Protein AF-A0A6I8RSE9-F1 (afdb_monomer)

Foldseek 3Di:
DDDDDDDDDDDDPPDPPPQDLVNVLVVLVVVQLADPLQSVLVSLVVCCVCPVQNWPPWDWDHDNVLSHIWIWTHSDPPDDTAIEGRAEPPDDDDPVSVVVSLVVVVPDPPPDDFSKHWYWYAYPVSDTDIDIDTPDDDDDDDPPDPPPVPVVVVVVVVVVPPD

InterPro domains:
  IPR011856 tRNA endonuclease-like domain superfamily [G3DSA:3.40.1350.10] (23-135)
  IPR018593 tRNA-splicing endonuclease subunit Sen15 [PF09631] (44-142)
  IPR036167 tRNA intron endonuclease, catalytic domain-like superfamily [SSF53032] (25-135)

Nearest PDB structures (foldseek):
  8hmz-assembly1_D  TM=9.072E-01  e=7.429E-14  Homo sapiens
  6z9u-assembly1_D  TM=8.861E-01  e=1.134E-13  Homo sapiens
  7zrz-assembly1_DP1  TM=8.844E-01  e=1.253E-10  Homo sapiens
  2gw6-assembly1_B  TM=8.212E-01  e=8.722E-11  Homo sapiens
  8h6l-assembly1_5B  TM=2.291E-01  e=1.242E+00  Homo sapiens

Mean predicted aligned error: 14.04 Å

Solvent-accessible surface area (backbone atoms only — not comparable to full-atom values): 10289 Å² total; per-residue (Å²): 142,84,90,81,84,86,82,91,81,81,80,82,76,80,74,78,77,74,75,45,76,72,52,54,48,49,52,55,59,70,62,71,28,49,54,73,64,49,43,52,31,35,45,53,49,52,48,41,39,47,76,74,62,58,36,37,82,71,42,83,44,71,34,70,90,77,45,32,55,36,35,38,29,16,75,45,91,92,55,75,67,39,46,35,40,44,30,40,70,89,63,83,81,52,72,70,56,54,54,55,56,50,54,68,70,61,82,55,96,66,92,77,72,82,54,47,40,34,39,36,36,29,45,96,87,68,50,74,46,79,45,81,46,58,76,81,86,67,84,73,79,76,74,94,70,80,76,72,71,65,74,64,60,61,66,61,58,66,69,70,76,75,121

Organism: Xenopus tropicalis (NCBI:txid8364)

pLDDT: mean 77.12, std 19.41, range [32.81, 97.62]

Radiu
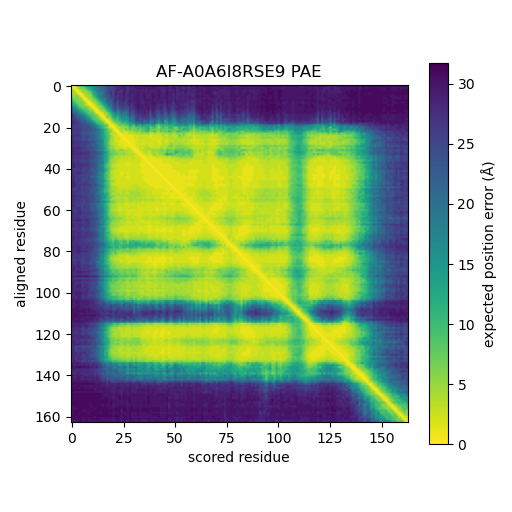s of gyration: 26.53 Å; Cα contacts (8 Å, |Δi|>4): 191; chains: 1; bounding box: 36×121×54 Å

Sequence (163 aa):
MYSRRESREPGVGGAMDCGTPTGDFKEMMAMDVADSAQVYTAFLVYMDLLEVRNWHDVKIHGSSELHLIYLHGLEKEGCIPQLIIPTPVSMSYSHERIQQFMKLDCTSDEAQSISSILLAIVESDSTVVYYKLTDGFVIPDPPDFVEDMDNKQWRKKRLRHLR

Secondary structure (DSSP, 8-state):
-------PPP----------HHHHHHHHHHT-SS-HHHHHHHHHHHHIIIIIS--EEEEEEEETTTTEEEEEEESSTTSPPEEEEEEETT----HHHHHHHHHHGGGSS-TTS--EEEEEEE-TT--EEEEEEES--PPPPPPS-----SHHHHHHHTTSS--

Structure (mmCIF, N/CA/C/O backbone):
data_AF-A0A6I8RSE9-F1
#
_entry.id   AF-A0A6I8RSE9-F1
#
loop_
_atom_site.group_PDB
_atom_site.id
_atom_site.type_symbol
_atom_site.label_atom_id
_atom_site.label_alt_id
_atom_site.label_comp_id
_atom_site.label_asym_id
_atom_site.label_entity_id
_atom_site.label_seq_id
_atom_site.pdbx_PDB_ins_code
_atom_site.Cartn_x
_atom_site.Cartn_y
_atom_site.Cartn_z
_atom_site.occupancy
_atom_site.B_iso_or_equiv
_atom_site.auth_seq_id
_atom_site.auth_comp_id
_atom_site.auth_asym_id
_atom_site.auth_atom_id
_atom_site.pdbx_PDB_model_num
ATOM 1 N N . MET A 1 1 ? 5.052 64.133 -17.717 1.00 44.69 1 MET A N 1
ATOM 2 C CA . MET A 1 1 ? 3.812 63.581 -18.299 1.00 44.69 1 MET A CA 1
ATOM 3 C C . MET A 1 1 ? 4.100 63.098 -19.709 1.00 44.69 1 MET A C 1
ATOM 5 O O . MET A 1 1 ? 4.345 63.938 -20.554 1.00 44.69 1 MET A O 1
ATOM 9 N N . TYR A 1 2 ? 4.098 61.786 -19.948 1.00 32.81 2 TYR A N 1
ATOM 10 C CA . TYR A 1 2 ? 3.545 61.183 -21.165 1.00 32.81 2 TYR A CA 1
ATOM 11 C C . TYR A 1 2 ? 3.251 59.714 -20.855 1.00 32.81 2 TYR A C 1
ATOM 13 O O . TYR A 1 2 ? 4.121 58.963 -20.424 1.00 32.81 2 TYR A O 1
ATOM 21 N N . SER A 1 3 ? 1.974 59.372 -20.971 1.00 40.47 3 SER A N 1
ATOM 22 C CA . SER A 1 3 ? 1.402 58.053 -20.737 1.00 40.47 3 SER A CA 1
ATOM 23 C C . SER A 1 3 ? 1.623 57.197 -21.986 1.00 40.47 3 SER A C 1
ATOM 25 O O . SER A 1 3 ? 1.367 57.673 -23.091 1.00 40.47 3 SER A O 1
ATOM 27 N N . ARG A 1 4 ? 2.060 55.945 -21.828 1.00 38.78 4 ARG A N 1
ATOM 28 C CA . ARG A 1 4 ? 1.957 54.914 -22.869 1.00 38.78 4 ARG A CA 1
ATOM 29 C C . ARG A 1 4 ? 1.184 53.740 -22.272 1.00 38.78 4 ARG A C 1
ATOM 31 O O . ARG A 1 4 ? 1.666 53.075 -21.361 1.00 38.78 4 ARG A O 1
ATOM 38 N N . ARG A 1 5 ? -0.057 53.584 -22.738 1.00 46.31 5 ARG A N 1
ATOM 39 C CA . ARG A 1 5 ? -0.883 52.380 -22.580 1.00 46.31 5 ARG A CA 1
ATOM 40 C C . ARG A 1 5 ? -0.491 51.354 -23.653 1.00 46.31 5 ARG A C 1
ATOM 42 O O . ARG A 1 5 ? 0.235 51.708 -24.578 1.00 46.31 5 ARG A O 1
ATOM 49 N N . GLU A 1 6 ? -1.099 50.173 -23.519 1.00 40.12 6 GLU A N 1
ATOM 50 C CA . GLU A 1 6 ? -1.092 48.986 -24.396 1.00 40.12 6 GLU A CA 1
ATOM 51 C C . GLU A 1 6 ? 0.047 47.993 -24.090 1.00 40.12 6 GLU A C 1
ATOM 53 O O . GLU A 1 6 ? 1.198 48.390 -23.981 1.00 40.12 6 GLU A O 1
ATOM 58 N N . SER A 1 7 ? -0.200 46.705 -23.830 1.00 34.88 7 SER A N 1
ATOM 59 C CA . SER A 1 7 ? -1.323 45.857 -24.261 1.00 34.88 7 SER A CA 1
ATOM 60 C C . SER A 1 7 ? -1.613 44.753 -23.236 1.00 34.88 7 SER A C 1
ATOM 62 O O . SER A 1 7 ? -0.700 44.183 -22.644 1.00 34.88 7 SER A O 1
ATOM 64 N N . ARG A 1 8 ? -2.902 44.453 -23.035 1.00 44.62 8 ARG A N 1
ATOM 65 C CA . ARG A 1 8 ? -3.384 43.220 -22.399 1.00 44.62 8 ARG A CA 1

◆ EXERCISE DESCRIPTION
Copy out precisely the lines from the line with "Structure (mmCIF, N/CA/C/O" to the line with "ATOM 1 N N ." in the material above, including those two lines and omitting all the rest.

◆ RESULT OF THIS EXERCISE
Structure (mmCIF, N/CA/C/O backbone):
data_AF-A0A6I8RSE9-F1
#
_entry.id   AF-A0A6I8RSE9-F1
#
loop_
_atom_site.group_PDB
_atom_site.id
_atom_site.type_symbol
_atom_site.label_atom_id
_atom_site.label_alt_id
_atom_site.label_comp_id
_atom_site.label_asym_id
_atom_site.label_entity_id
_atom_site.label_seq_id
_atom_site.pdbx_PDB_ins_code
_atom_site.Cartn_x
_atom_site.Cartn_y
_atom_site.Cartn_z
_atom_site.occupancy
_atom_site.B_iso_or_equiv
_atom_site.auth_seq_id
_atom_site.auth_comp_id
_atom_site.auth_asym_id
_atom_site.auth_atom_id
_atom_site.pdbx_PDB_model_num
ATOM 1 N N . MET A 1 1 ? 5.052 64.133 -17.717 1.00 44.69 1 MET A N 1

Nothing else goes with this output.